### TASK DESCRIPTION
The line with "ATOM 190 C CA . ILE", the line with "ATOM 249 O O", and all lines between them in the material below: return these exactly, and no others.

### EXTRACTED MATERIAL
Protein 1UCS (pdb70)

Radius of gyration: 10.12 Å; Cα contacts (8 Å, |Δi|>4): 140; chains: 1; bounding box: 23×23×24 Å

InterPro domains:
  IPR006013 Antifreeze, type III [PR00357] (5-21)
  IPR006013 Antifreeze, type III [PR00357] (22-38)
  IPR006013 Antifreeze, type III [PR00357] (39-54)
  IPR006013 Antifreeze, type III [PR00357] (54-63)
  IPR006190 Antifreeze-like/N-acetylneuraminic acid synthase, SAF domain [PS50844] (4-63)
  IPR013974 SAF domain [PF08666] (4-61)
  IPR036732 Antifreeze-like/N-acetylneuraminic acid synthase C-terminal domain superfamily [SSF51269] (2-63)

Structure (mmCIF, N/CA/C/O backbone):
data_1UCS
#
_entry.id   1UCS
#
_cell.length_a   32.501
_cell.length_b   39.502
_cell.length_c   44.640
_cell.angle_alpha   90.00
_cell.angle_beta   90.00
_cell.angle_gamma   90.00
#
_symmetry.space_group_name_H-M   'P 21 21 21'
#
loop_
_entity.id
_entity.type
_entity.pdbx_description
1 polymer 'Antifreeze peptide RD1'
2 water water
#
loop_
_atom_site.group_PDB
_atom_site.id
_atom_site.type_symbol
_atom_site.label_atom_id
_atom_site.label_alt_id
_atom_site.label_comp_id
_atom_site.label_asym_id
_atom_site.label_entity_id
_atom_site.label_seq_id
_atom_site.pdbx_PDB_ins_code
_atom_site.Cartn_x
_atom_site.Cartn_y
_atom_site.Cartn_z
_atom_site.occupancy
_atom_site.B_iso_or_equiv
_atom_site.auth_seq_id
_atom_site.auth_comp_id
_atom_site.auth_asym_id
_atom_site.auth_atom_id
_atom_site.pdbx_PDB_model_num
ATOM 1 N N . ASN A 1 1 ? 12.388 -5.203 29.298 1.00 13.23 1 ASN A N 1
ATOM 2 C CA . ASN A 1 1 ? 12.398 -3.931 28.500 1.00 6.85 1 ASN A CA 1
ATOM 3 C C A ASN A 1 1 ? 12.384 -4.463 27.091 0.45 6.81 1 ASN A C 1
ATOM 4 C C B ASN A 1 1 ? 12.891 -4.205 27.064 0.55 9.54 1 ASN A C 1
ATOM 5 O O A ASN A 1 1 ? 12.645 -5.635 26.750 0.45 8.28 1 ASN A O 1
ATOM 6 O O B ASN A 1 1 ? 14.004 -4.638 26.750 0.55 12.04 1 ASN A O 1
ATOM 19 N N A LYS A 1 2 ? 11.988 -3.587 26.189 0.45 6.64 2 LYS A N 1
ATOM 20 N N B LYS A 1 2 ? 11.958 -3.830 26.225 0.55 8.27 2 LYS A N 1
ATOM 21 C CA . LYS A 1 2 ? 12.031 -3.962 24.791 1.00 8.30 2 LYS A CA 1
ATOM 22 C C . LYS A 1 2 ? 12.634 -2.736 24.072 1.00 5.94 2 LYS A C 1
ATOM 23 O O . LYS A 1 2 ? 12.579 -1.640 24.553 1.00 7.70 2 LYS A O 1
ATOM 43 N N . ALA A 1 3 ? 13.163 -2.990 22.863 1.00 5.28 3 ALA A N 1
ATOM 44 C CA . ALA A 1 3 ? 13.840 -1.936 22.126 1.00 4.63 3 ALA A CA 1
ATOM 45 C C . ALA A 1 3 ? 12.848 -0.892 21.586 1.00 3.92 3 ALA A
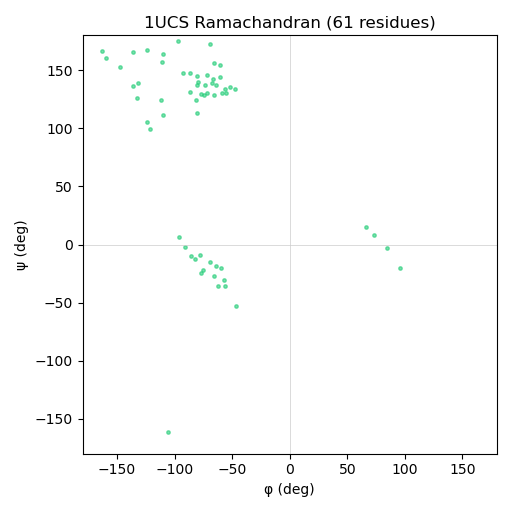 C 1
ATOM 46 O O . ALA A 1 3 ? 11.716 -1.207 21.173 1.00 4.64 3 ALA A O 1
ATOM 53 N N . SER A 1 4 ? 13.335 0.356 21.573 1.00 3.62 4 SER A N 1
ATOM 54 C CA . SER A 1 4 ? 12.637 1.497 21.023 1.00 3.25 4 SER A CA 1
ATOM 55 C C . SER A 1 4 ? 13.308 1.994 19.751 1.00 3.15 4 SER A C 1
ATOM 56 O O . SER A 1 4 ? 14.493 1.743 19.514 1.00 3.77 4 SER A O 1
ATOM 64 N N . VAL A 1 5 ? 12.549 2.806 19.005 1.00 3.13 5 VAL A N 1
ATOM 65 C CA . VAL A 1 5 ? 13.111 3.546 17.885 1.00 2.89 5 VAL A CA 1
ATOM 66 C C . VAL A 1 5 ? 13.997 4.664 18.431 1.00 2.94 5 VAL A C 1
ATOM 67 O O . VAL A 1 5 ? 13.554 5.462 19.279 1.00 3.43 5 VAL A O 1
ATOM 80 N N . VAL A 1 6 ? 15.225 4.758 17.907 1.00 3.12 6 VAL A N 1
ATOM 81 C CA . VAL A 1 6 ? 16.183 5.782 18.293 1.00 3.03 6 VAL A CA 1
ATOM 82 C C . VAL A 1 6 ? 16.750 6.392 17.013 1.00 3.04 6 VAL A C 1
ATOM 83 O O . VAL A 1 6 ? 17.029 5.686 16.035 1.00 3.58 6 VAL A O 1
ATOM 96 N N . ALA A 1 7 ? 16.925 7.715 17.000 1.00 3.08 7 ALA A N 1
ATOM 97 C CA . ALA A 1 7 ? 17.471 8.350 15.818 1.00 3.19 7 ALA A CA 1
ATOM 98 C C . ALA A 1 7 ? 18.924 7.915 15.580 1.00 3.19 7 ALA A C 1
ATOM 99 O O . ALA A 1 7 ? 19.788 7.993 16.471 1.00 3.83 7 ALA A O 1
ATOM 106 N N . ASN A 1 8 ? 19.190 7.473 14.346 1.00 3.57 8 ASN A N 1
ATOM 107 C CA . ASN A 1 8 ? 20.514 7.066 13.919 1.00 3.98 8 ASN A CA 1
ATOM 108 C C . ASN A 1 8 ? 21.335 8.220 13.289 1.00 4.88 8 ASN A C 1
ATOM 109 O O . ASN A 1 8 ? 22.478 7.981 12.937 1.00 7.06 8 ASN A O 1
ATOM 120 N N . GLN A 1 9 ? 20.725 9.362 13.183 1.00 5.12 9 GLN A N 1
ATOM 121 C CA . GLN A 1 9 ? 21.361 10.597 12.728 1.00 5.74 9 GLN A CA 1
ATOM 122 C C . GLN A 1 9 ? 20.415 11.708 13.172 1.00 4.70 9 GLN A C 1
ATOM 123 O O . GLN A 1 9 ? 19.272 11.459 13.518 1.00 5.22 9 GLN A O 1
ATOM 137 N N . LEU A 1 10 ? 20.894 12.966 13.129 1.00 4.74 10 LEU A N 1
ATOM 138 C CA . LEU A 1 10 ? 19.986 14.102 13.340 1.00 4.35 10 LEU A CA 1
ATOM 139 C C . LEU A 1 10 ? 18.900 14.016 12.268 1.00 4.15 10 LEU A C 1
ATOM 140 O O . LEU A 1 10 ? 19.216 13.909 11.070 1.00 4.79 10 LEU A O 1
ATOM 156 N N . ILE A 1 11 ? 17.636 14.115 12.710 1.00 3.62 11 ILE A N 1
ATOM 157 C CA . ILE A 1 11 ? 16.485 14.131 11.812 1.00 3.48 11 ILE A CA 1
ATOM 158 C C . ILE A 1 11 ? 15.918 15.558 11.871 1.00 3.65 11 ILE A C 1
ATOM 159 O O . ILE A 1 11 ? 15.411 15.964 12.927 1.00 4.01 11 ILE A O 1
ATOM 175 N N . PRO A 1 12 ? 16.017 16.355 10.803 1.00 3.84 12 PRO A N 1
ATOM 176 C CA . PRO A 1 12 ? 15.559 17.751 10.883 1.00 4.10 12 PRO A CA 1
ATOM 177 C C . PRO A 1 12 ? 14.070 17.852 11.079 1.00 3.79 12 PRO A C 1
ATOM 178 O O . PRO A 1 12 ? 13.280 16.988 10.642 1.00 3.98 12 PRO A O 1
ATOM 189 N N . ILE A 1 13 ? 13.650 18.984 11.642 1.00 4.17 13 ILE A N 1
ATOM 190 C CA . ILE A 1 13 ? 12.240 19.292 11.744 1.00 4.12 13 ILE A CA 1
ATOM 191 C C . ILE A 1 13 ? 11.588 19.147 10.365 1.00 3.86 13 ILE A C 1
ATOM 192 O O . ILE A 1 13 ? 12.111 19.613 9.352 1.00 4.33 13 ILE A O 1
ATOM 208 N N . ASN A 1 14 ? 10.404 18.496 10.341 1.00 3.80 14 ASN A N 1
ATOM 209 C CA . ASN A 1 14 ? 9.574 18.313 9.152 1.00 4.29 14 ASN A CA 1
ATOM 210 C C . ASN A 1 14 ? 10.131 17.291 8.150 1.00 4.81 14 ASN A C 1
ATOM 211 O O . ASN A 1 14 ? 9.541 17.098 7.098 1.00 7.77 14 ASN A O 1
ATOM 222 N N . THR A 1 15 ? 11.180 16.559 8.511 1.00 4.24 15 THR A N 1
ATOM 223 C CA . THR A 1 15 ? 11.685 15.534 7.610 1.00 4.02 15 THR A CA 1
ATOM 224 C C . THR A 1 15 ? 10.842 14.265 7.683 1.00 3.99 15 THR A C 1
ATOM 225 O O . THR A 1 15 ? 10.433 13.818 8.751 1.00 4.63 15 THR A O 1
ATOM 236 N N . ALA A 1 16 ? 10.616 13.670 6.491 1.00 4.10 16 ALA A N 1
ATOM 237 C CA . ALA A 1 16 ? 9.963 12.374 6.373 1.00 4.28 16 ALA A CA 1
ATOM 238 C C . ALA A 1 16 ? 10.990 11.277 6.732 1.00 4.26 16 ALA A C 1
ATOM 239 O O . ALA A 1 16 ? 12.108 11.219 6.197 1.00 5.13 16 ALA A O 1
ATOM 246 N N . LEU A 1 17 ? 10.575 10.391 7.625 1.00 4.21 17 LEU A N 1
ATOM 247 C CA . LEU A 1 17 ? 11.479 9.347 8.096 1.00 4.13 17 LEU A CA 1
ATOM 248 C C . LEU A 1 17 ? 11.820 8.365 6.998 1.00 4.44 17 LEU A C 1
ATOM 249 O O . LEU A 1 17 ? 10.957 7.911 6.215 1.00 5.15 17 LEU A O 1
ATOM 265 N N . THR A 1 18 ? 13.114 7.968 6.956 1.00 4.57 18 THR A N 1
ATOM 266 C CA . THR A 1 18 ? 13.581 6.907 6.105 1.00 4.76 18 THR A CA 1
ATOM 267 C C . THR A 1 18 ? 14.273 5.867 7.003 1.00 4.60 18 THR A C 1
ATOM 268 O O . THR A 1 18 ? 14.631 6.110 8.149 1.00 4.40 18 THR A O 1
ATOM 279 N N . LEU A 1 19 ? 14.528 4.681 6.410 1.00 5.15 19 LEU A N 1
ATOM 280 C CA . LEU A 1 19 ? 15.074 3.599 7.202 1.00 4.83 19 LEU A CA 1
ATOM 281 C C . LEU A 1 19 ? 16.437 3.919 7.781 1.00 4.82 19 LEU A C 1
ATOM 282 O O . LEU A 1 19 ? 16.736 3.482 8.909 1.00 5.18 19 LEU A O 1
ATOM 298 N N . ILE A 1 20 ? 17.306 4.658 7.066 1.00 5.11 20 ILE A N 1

---

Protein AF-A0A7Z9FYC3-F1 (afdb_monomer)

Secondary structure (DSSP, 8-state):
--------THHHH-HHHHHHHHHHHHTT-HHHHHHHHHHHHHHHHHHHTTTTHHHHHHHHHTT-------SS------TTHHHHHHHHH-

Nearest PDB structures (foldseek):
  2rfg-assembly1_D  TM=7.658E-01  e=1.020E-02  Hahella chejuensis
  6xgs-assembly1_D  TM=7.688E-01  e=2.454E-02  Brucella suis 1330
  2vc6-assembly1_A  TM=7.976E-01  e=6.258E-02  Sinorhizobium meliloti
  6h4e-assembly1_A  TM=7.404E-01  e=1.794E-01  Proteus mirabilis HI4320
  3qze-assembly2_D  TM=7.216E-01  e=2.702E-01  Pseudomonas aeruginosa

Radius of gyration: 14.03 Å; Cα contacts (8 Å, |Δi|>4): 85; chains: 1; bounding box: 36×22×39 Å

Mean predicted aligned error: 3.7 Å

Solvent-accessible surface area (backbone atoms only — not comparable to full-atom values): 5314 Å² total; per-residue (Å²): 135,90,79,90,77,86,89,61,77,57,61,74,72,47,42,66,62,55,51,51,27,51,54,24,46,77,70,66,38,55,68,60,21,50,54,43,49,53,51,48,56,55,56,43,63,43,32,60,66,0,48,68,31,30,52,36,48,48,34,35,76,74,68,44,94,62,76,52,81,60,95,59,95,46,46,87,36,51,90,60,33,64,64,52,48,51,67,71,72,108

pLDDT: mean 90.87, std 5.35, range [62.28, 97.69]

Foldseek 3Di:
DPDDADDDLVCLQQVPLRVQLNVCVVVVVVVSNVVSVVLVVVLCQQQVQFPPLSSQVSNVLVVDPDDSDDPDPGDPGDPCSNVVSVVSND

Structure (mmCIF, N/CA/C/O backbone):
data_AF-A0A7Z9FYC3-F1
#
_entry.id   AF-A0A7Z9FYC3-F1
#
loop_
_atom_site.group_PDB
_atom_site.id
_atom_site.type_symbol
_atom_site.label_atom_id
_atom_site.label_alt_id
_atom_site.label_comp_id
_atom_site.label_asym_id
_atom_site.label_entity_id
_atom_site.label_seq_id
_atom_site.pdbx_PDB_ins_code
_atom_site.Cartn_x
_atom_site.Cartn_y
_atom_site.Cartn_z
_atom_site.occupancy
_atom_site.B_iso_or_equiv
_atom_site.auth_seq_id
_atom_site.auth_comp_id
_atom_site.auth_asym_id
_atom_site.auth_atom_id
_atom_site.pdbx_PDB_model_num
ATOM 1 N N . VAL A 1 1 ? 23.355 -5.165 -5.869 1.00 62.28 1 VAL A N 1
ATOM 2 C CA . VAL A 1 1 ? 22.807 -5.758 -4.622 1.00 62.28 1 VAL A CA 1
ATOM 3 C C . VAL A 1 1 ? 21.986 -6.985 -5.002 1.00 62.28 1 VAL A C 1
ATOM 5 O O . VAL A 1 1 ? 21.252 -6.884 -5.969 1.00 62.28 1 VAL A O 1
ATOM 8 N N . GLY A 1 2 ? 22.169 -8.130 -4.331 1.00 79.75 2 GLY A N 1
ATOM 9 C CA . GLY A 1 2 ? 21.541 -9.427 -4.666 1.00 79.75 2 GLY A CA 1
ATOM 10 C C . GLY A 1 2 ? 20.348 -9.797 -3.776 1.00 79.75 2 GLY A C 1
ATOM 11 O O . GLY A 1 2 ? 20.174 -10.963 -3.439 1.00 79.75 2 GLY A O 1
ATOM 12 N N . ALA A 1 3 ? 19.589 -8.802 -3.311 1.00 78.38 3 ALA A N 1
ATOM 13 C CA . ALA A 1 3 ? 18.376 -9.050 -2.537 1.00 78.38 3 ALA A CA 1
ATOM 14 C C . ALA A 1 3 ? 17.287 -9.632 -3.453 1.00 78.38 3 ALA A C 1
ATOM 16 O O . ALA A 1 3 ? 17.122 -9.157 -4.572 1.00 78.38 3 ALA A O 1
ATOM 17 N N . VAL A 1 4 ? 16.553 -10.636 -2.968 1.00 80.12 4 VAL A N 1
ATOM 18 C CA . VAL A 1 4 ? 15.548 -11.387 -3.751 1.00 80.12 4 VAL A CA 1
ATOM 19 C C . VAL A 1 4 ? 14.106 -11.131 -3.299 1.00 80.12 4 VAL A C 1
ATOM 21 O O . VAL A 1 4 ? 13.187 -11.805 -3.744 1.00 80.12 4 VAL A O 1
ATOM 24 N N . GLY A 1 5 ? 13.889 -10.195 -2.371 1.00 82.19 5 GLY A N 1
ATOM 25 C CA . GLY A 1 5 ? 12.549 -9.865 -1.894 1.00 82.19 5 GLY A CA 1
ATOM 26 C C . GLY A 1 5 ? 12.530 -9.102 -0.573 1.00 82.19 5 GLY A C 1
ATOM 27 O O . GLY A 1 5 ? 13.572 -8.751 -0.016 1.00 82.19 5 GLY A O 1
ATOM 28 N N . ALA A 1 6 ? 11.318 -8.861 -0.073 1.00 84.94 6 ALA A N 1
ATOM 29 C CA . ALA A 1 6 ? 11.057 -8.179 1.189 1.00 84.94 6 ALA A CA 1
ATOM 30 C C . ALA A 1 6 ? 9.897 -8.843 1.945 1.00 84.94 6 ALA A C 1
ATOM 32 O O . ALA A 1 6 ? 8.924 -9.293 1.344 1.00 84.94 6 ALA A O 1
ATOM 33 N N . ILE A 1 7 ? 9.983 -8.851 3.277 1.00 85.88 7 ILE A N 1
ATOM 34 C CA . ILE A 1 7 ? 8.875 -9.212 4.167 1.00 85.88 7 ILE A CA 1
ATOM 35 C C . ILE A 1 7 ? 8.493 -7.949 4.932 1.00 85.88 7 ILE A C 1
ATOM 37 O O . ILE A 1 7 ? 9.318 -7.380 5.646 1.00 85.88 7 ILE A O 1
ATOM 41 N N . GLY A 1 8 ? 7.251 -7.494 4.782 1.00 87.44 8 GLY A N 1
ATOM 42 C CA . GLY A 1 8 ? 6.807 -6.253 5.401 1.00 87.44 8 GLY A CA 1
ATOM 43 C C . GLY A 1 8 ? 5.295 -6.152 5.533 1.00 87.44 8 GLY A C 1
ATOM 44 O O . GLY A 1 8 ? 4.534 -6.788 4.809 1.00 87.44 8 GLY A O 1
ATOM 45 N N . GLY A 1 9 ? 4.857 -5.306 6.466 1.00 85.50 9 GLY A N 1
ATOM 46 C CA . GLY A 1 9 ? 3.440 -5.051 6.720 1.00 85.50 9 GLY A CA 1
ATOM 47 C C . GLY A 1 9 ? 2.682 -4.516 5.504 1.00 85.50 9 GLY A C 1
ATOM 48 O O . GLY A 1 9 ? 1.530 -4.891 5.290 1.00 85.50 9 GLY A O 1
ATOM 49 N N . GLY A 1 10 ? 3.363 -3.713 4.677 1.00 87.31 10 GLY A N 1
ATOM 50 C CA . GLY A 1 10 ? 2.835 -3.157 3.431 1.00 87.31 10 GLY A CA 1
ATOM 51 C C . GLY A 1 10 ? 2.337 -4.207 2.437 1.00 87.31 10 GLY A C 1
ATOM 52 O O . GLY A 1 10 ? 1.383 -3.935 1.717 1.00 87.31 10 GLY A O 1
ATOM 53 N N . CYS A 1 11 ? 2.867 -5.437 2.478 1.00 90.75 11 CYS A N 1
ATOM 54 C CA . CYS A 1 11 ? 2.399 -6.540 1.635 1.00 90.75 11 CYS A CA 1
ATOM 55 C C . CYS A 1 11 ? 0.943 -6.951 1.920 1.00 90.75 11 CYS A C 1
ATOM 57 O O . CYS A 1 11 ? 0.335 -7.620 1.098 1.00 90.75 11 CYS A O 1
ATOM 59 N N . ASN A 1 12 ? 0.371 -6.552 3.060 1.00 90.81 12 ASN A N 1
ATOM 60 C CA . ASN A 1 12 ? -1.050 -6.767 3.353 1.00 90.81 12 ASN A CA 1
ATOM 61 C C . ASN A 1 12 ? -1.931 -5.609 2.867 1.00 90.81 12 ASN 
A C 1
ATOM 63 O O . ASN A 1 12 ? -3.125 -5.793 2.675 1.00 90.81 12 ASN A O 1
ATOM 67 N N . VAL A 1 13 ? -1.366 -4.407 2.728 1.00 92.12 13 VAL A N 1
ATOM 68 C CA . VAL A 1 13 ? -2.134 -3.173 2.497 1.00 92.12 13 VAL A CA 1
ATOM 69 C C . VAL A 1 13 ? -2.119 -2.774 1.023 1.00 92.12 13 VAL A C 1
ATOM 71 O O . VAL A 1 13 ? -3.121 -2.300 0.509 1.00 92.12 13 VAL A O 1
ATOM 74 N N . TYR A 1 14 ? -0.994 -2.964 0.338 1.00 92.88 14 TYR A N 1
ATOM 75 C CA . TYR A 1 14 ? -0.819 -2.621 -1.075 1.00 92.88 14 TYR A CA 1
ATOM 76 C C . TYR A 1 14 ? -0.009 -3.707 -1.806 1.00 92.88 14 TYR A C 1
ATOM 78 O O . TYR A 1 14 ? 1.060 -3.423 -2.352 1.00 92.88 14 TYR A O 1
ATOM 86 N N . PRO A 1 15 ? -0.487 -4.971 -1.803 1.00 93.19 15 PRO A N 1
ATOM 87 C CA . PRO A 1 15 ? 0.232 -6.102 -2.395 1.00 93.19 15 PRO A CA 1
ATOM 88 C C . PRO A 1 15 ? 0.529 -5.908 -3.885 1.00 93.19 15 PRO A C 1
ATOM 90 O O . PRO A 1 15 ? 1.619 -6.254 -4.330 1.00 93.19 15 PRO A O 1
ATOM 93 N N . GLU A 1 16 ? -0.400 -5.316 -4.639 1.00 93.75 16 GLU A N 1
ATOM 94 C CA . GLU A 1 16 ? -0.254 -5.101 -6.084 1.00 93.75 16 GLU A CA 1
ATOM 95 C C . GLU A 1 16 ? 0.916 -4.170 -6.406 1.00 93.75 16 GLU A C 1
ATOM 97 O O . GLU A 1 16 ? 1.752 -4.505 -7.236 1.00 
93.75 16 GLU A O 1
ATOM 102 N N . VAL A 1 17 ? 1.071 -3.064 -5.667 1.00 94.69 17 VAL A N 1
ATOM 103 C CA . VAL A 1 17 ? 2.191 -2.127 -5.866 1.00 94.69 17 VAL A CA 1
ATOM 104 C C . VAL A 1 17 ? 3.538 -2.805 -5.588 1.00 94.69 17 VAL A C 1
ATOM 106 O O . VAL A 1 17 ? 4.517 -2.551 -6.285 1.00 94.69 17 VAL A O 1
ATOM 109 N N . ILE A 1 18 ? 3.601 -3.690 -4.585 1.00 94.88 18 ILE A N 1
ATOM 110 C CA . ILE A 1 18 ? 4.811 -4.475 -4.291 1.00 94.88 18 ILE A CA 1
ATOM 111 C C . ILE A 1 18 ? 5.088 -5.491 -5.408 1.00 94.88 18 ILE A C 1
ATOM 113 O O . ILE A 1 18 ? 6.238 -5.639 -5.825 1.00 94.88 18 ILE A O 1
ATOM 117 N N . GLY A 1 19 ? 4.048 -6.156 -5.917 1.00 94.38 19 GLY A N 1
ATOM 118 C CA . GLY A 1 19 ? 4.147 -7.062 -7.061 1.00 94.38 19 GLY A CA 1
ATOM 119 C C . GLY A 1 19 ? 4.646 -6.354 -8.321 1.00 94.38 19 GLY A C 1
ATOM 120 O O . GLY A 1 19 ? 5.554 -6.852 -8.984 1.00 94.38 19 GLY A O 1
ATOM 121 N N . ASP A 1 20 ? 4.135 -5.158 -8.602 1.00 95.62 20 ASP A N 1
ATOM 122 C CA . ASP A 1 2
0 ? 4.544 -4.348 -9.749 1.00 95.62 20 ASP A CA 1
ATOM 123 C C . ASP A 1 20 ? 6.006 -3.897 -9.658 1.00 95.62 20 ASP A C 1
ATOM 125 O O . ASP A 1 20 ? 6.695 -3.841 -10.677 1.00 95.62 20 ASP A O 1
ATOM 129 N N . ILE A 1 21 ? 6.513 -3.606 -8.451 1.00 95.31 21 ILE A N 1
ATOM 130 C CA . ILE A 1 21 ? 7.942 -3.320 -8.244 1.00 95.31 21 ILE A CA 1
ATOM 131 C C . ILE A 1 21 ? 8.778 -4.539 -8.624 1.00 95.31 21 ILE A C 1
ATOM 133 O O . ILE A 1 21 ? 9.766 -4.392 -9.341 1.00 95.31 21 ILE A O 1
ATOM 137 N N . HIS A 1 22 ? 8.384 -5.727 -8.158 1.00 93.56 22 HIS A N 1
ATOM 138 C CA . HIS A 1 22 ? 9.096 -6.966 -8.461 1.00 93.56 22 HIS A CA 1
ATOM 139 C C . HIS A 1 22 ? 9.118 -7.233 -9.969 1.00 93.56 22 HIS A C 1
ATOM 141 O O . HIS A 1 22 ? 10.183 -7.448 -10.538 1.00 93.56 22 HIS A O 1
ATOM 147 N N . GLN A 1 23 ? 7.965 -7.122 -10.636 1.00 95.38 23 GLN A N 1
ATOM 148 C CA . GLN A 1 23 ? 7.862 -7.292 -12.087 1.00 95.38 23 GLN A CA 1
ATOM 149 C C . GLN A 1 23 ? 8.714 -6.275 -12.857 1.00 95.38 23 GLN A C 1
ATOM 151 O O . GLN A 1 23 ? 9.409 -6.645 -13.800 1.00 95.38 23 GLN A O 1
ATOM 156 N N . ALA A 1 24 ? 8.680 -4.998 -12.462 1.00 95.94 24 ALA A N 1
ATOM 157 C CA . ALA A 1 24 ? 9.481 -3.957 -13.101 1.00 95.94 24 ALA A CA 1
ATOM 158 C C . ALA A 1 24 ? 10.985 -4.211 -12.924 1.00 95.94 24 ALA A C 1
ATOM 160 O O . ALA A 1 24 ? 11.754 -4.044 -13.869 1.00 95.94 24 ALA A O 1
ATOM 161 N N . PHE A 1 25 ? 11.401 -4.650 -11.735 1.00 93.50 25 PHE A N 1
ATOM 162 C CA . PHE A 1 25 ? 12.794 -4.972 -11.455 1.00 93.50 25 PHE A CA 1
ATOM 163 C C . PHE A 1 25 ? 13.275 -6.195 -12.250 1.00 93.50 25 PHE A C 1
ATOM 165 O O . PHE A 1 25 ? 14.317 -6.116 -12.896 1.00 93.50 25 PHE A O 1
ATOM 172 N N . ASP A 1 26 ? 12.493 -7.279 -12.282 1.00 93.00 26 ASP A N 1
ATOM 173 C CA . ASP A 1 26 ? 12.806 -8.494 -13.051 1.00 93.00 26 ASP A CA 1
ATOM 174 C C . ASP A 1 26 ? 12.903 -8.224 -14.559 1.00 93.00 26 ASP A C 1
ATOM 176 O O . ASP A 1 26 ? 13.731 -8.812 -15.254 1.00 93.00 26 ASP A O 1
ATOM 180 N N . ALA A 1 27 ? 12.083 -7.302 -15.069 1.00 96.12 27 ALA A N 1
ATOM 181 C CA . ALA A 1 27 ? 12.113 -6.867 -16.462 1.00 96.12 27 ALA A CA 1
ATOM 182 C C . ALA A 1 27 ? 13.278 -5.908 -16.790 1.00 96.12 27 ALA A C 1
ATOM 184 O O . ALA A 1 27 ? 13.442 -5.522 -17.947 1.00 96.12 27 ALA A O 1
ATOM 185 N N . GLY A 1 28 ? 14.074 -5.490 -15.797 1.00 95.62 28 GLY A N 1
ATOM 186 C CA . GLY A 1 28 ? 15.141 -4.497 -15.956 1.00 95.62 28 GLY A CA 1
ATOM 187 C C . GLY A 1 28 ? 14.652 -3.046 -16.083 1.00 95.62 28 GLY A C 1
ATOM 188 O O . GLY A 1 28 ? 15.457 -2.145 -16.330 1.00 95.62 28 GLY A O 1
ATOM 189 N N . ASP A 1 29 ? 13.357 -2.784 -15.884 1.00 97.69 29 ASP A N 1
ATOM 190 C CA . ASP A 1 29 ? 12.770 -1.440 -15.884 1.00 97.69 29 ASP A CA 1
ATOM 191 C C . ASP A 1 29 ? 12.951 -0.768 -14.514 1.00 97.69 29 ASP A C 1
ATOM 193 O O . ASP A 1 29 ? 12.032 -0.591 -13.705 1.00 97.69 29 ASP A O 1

### WRITTEN RESPONSE
ATOM 190 C CA . ILE A 1 13 ? 12.240 19.292 11.744 1.00 4.12 13 ILE A CA 1
ATOM 191 C C . ILE A 1 13 ? 11.588 19.147 10.365 1.00 3.86 13 ILE A C 1
ATOM 192 O O . ILE A 1 13 ? 12.111 19.613 9.352 1.00 4.33 13 ILE A O 1
ATOM 208 N N . ASN A 1 14 ? 10.404 18.496 10.341 1.00 3.80 14 ASN A N 1
ATOM 209 C CA . ASN A 1 14 ? 9.574 18.313 9.152 1.00 4.29 14 ASN A CA 1
ATOM 210 C C . ASN A 1 14 ? 10.131 17.291 8.150 1.00 4.81 14 ASN A C 1
ATOM 211 O O . ASN A 1 14 ? 9.541 17.098 7.098 1.00 7.77 14 ASN A O 1
ATOM 222 N N . THR A 1 15 ? 11.180 16.559 8.511 1.00 4.24 15 THR A N 1
ATOM 223 C CA . THR A 1 15 ? 11.685 15.534 7.610 1.00 4.02 15 THR A CA 1
ATOM 224 C C . THR A 1 15 ? 10.842 14.265 7.683 1.00 3.99 15 THR A C 1
ATOM 225 O O . THR A 1 15 ? 10.433 13.818 8.751 1.00 4.63 15 THR A O 1
ATOM 236 N N . ALA A 1 16 ? 10.616 13.670 6.491 1.00 4.10 16 ALA A N 1
ATOM 237 C CA . ALA A 1 16 ? 9.963 12.374 6.373 1.00 4.28 16 ALA A CA 1
ATOM 238 C C . ALA A 1 16 ? 10.990 11.277 6.732 1.00 4.26 16 ALA A C 1
ATOM 239 O O . ALA A 1 16 ? 12.108 11.219 6.197 1.00 5.13 16 ALA A O 1
ATOM 246 N N . LEU A 1 17 ? 10.575 10.391 7.625 1.00 4.21 17 LEU A N 1
ATOM 247 C CA . LEU A 1 17 ? 11.479 9.347 8.096 1.00 4.13 17 LEU A CA 1
ATOM 248 C C . LEU A 1 17 ? 11.820 8.365 6.998 1.00 4.44 17 LEU A C 1
ATOM 249 O O . LEU A 1 17 ? 10.957 7.911 6.215 1.00 5.15 17 LEU A O 1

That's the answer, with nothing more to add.